Приведенная цитата еще раз свидетельствует, сколь неосторожно было бы относить театральность поведения лишь за счет описания и безусловно доверять неспособности Раевского изъясняться «витиевато».
Культура активно влияет на то, каким образом современник видит и описывает свою эпоху. Между ней и действительностью возникает сложная система взаимодействий. Раевский был абсолютно чужд позы и показной декламации: он осмыслял мир через театр, а на театр смотрел глазами действительности. Исторический момент и героический поступок естественно осмыслялись средствами трагедии и сцены. При этом показательно, что патриот и враг галломании щеголей, Раевский выражает свои чувства стихами из французской трагедии. В эту минуту для него существовало не то, на каком языке он говорит, а то, что он сближает свои чувства с самыми высокими средствами выражения.
Толстой в «Севастопольских рассказах» описал сцену: офицеры под огнем артиллерии горцев, для того чтобы скрыть естественное чувство страха, заставляют себя говорить на неинтересные им темы. Между тем как естественное чувство простого солдата выражается в искренних бранных междометиях. Раевский, как и другие люди его эпохи, не похож на героев Толстого. Для него французская цитата есть искреннее и наиболее точное выражение его подлинных чувств. И это только подчеркивается процитированными уже его словами, критикующими «римскую рамку» восприятия современности. Конечно, взгляд на реальность сквозь призму «римской» театральности имеет предел. Естественность его выражается, в частности, в том, что он не исключает обычного, обыденного восприятия событий и не противостоит ему.

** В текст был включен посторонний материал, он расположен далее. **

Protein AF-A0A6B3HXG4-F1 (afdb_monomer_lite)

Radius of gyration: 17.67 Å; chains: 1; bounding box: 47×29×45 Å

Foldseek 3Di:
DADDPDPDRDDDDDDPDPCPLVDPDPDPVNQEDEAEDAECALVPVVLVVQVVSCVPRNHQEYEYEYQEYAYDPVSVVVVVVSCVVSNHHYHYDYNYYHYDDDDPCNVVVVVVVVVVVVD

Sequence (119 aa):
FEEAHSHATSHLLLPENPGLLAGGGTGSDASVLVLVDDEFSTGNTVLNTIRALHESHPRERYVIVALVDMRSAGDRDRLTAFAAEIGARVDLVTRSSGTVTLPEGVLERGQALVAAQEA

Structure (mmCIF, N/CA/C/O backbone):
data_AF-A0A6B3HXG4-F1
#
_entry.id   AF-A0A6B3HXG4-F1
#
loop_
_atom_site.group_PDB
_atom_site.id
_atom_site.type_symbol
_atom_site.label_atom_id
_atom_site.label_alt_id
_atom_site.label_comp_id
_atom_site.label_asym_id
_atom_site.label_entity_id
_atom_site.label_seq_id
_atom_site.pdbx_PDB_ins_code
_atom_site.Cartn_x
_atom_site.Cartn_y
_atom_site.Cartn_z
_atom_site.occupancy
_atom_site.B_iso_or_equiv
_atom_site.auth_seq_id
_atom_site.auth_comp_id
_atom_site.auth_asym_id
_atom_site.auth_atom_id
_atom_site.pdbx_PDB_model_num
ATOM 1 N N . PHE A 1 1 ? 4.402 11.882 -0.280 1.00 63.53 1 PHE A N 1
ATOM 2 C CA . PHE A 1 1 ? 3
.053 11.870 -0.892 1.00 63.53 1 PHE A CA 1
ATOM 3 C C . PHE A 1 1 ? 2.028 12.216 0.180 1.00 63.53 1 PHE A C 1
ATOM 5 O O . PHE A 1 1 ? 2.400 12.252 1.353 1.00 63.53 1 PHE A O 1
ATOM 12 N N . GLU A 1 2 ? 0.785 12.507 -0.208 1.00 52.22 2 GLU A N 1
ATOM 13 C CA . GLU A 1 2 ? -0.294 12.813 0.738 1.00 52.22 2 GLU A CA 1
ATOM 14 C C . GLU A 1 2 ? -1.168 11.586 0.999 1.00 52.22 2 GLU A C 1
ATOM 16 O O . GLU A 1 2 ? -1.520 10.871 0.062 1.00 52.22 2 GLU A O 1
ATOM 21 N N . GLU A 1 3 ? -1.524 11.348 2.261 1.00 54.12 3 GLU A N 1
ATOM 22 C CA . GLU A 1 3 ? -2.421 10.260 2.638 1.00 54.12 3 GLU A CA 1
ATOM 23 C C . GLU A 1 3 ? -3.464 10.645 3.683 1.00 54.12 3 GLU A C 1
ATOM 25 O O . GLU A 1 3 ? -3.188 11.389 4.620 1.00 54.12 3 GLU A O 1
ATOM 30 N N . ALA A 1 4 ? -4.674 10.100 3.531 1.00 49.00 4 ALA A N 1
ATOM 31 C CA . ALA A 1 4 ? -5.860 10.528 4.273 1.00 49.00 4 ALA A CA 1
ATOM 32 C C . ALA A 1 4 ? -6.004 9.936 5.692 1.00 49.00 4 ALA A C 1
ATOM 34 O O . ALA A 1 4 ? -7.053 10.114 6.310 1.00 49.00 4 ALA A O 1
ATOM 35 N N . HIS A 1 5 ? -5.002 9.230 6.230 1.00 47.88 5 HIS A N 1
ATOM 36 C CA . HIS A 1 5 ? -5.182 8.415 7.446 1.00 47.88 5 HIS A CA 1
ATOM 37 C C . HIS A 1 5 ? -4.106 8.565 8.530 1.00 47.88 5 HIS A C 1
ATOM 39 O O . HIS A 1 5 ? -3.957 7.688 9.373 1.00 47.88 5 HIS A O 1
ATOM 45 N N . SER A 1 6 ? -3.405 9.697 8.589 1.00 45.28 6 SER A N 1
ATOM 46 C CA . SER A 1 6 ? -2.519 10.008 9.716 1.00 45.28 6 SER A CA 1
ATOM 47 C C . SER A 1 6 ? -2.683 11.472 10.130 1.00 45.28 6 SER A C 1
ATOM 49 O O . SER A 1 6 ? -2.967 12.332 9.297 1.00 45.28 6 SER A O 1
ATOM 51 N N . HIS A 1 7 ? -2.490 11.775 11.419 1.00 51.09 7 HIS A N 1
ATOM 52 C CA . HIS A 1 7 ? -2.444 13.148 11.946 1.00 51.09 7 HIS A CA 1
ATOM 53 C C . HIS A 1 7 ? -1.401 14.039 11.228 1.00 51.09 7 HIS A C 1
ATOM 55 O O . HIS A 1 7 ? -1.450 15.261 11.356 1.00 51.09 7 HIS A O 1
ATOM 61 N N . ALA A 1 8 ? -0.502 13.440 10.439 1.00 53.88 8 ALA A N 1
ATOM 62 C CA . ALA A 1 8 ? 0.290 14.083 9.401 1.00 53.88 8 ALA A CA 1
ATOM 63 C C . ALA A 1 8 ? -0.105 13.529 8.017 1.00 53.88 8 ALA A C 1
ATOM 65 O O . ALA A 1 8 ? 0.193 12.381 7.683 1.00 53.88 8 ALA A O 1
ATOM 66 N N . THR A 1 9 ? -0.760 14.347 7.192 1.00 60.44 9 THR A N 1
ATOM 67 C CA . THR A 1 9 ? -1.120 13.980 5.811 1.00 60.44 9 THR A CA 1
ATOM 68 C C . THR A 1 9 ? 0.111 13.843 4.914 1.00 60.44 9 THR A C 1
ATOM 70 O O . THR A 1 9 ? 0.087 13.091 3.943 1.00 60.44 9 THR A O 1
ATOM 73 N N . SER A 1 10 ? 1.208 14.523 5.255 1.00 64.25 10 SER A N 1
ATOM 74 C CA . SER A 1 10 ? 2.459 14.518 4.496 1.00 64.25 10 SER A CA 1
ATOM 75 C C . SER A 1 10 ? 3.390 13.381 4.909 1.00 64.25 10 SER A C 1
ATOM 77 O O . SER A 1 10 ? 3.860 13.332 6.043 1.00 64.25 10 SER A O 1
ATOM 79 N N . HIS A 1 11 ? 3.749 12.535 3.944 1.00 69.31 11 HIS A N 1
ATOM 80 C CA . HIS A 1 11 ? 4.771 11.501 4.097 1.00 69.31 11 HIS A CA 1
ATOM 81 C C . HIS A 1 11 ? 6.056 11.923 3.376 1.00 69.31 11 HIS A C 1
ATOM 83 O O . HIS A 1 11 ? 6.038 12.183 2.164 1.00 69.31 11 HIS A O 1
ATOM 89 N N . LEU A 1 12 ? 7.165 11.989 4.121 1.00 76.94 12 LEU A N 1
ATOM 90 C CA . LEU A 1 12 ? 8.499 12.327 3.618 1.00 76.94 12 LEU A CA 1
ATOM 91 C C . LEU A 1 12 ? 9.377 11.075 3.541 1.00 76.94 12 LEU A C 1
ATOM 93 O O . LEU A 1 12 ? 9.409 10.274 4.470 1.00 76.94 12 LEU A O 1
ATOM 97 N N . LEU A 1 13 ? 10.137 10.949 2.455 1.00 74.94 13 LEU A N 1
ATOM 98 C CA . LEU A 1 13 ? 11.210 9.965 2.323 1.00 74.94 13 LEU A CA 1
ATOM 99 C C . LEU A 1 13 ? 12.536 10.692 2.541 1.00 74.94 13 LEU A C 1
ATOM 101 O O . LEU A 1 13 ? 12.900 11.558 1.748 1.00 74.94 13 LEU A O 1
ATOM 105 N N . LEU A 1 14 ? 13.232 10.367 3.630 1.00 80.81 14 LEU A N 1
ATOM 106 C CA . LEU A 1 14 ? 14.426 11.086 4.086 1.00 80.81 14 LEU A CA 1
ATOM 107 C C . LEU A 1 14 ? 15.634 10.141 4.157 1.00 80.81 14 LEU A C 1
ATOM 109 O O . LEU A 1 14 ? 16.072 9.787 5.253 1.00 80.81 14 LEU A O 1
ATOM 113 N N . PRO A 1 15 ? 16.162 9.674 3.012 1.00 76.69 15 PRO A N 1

Так, в примере с генералом Раевским важно, что он мог вести себя в сфере реального поведения и как герой трагедии, «римлянин», и как «генерал-солдат». Когда Раевский осуществлял второе поведение, а современники осознавали его в системе первого — создавалась легенда, как это было с эпизодом на мосту в Дашковке. Однако оба кода принадлежали к входившим в круг реально возможных.

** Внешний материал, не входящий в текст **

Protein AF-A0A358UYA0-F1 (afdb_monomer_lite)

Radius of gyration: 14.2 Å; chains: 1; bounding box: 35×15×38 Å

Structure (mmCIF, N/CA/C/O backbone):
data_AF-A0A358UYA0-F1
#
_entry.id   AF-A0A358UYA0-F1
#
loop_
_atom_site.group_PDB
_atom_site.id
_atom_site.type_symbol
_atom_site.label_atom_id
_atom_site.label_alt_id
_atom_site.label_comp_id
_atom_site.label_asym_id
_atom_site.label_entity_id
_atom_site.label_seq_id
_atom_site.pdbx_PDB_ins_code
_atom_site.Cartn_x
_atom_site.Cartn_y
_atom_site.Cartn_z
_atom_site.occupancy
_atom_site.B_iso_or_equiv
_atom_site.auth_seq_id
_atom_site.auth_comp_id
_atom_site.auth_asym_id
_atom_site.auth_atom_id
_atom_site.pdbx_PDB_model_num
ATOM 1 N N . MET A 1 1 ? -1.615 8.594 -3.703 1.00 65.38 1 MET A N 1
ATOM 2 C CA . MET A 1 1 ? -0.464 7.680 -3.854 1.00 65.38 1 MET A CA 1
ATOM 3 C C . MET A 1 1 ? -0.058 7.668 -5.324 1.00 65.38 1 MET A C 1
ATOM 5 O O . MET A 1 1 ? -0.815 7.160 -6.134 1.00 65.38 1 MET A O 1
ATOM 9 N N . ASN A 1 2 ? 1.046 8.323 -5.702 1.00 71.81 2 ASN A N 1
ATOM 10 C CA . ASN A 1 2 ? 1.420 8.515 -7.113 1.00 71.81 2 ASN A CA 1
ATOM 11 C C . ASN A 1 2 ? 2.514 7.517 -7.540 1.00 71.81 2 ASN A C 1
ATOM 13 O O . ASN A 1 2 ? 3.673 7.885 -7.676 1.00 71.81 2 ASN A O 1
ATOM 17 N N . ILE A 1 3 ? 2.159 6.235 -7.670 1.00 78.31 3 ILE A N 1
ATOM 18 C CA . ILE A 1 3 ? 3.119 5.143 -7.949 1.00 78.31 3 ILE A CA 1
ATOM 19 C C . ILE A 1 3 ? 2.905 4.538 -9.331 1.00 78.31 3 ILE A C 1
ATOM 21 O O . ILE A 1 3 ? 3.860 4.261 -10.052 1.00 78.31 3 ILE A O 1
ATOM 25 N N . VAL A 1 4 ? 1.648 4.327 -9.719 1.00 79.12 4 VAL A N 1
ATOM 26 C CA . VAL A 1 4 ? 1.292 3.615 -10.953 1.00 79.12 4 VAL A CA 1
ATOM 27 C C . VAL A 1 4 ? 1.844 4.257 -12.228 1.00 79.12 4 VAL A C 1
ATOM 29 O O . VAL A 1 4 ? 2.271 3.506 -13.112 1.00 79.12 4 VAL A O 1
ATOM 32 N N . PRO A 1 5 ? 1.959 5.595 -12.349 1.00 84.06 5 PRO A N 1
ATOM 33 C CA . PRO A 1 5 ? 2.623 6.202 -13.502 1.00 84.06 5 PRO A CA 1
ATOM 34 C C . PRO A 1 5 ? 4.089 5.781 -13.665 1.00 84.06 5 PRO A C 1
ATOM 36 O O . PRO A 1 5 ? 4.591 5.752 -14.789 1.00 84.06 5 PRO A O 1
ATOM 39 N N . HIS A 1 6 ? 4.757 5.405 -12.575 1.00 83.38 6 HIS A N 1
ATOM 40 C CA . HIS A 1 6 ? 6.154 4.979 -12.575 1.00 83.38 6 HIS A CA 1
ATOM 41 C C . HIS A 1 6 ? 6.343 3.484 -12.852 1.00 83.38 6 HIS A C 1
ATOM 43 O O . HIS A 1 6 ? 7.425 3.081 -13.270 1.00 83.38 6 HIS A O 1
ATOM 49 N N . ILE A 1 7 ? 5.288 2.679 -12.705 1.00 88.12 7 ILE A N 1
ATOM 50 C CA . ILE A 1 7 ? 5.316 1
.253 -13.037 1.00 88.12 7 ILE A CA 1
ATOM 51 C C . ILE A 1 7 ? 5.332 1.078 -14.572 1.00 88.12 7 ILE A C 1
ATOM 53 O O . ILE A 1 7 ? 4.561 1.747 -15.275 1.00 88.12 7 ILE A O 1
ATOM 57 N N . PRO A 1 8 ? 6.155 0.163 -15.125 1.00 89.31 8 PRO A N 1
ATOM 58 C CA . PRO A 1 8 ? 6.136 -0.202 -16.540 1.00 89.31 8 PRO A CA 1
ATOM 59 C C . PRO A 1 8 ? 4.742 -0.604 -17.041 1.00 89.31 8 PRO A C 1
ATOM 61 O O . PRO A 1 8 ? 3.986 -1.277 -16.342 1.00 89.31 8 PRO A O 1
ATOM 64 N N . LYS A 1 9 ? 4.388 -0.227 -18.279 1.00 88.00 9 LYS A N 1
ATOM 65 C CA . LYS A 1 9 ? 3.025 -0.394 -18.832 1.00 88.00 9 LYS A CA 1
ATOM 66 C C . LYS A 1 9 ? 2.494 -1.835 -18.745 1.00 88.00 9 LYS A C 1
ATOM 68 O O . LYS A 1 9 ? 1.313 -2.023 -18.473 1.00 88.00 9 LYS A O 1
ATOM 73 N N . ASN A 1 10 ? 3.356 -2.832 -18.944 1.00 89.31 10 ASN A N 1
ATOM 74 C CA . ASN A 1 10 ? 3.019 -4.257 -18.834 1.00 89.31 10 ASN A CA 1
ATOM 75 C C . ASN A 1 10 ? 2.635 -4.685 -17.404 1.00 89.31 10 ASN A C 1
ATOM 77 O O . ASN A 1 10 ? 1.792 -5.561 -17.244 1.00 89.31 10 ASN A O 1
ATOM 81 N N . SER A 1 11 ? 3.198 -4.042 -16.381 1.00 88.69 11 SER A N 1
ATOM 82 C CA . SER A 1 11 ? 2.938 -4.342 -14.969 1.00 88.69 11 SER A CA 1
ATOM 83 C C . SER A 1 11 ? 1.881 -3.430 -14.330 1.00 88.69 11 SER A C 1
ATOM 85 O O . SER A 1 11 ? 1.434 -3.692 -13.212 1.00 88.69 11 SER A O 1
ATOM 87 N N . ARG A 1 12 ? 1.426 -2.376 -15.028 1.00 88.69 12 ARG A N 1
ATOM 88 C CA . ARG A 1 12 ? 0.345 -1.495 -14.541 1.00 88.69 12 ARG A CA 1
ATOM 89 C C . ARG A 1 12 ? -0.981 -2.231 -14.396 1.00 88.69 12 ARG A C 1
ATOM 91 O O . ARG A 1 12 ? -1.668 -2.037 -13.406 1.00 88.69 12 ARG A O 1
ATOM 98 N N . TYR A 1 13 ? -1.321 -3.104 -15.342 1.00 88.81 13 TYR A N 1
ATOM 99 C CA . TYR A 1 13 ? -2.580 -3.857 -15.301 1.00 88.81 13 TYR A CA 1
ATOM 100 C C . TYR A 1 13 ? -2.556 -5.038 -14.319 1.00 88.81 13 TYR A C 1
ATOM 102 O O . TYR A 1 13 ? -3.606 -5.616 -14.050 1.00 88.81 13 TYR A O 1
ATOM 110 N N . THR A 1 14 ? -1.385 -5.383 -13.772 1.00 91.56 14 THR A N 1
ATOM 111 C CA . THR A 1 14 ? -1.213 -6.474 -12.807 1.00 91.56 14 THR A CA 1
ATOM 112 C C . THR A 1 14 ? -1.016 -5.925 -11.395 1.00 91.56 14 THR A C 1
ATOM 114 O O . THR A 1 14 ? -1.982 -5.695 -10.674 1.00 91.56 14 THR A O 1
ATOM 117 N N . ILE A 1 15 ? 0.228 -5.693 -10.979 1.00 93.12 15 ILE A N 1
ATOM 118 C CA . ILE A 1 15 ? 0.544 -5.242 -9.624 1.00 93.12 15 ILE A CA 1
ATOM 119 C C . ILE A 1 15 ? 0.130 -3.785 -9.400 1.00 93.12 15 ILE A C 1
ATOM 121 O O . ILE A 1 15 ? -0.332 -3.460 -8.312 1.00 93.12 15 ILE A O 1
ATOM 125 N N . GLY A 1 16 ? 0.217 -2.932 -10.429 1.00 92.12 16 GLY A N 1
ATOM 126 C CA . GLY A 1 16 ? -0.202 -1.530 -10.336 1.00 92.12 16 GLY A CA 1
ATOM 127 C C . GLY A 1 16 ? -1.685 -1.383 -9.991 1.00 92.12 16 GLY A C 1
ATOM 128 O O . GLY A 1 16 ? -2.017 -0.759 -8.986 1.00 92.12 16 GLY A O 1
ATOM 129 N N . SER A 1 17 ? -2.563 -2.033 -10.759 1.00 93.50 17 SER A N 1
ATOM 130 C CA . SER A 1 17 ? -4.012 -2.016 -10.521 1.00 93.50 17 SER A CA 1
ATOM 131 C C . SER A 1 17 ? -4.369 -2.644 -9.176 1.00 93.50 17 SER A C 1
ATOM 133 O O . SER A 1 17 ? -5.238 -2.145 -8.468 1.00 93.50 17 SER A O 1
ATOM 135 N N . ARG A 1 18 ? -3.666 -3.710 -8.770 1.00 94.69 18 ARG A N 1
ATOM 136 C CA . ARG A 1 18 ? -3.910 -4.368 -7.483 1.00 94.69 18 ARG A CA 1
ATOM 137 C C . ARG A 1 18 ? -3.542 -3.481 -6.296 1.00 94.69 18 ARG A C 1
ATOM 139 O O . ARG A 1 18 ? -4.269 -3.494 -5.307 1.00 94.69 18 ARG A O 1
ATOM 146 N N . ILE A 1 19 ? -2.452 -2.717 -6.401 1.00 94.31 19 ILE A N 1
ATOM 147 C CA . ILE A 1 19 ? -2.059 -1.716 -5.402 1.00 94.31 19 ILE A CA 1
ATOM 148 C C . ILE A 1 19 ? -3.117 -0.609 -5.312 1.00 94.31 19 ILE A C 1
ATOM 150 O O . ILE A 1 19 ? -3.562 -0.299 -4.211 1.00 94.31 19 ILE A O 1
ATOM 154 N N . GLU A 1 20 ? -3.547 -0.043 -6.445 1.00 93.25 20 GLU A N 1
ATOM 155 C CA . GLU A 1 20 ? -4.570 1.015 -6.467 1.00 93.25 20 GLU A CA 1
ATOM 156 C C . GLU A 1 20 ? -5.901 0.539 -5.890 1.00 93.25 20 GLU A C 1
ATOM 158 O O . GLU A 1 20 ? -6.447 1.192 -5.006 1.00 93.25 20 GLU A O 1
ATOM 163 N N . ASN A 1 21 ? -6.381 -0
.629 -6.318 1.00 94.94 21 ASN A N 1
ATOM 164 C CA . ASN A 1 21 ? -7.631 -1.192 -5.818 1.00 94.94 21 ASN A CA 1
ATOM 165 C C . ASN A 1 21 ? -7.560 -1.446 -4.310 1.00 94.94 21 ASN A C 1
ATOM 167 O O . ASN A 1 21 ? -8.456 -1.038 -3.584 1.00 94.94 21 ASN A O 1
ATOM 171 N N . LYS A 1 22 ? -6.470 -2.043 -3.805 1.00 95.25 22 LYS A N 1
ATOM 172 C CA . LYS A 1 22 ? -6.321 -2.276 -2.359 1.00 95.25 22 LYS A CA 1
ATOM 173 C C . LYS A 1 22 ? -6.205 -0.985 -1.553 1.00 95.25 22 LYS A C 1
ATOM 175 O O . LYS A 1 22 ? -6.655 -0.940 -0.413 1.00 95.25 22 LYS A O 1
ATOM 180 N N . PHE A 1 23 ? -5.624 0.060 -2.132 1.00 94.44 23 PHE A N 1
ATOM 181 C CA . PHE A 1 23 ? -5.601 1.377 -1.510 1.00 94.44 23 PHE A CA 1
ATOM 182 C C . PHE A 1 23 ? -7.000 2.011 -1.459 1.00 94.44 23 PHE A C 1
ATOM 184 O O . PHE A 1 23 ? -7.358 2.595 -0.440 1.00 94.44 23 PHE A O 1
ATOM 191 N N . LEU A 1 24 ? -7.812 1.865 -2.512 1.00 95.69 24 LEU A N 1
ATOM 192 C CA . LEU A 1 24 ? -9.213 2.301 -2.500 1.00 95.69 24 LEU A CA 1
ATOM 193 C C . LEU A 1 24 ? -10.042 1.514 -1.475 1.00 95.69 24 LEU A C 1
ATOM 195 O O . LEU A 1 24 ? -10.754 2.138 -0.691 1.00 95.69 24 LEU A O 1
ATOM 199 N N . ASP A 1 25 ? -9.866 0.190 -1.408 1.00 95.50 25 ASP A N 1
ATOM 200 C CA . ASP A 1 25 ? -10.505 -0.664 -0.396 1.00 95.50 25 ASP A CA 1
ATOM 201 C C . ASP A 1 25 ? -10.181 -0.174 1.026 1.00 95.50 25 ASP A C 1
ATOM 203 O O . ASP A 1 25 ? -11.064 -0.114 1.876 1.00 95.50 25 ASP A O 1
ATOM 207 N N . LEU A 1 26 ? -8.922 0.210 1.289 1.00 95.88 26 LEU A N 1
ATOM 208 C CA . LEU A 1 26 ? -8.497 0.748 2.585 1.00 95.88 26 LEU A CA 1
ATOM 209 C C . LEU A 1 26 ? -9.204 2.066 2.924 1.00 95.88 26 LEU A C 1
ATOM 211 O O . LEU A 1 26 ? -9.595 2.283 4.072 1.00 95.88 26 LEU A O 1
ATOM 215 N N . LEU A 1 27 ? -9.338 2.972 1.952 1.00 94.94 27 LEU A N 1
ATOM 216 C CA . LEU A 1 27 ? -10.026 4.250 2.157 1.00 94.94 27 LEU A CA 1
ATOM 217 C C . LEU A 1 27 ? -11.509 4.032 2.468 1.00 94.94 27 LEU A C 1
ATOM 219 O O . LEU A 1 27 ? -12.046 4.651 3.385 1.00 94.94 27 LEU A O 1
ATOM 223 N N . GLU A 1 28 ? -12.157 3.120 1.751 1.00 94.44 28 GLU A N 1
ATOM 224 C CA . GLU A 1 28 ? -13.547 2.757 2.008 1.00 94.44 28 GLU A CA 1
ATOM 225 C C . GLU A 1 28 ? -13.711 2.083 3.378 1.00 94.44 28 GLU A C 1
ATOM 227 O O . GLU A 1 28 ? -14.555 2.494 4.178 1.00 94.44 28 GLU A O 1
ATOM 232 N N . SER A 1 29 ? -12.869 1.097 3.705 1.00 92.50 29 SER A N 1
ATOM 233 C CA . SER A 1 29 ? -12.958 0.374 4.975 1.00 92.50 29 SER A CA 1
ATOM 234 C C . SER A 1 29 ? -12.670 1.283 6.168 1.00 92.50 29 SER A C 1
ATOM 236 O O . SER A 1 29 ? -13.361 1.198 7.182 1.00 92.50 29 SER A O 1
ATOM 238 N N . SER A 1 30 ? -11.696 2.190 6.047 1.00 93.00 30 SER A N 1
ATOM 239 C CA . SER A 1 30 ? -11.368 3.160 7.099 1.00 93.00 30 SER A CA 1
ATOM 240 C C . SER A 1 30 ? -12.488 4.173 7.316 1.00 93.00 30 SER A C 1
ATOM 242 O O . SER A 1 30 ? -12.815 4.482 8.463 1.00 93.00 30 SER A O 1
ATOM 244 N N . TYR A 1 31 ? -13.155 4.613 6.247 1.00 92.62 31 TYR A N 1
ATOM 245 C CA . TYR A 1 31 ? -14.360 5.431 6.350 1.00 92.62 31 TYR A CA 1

Есть эпохи — как правило, они связаны с «молодостью» тех или иных культур, — когда искусство не противостоит жизни, а как бы становится ее частью. Люди осознают себя сквозь призму живописи, поэзии или театра, кино или цирка и одновременно видят в этих искусствах наиболее полное, как в фокусе, выражение самой реальности. В эти эпохи активность искусства особенно велика. Между толстовским убеждением в том, что искусство есть отражение жизни и ценится в первую очередь правдивостью, и толстовским же отрицанием искусства — органическая связь. XVIII — начало XIX века — эпоха, пронизанная молодостью. Ей присуща и молодая непосредственность, и молодая прямолинейность, и молодая энергия. В подобные эпохи искусство и жизнь сливаются воедино, не разрушая непосредственности чувств и искренности мысли. Только представляя себе человека той поры, мы можем понять это искусство, и, одновременно, только в зеркалах искусства мы находим подлинное лицо человека той поры.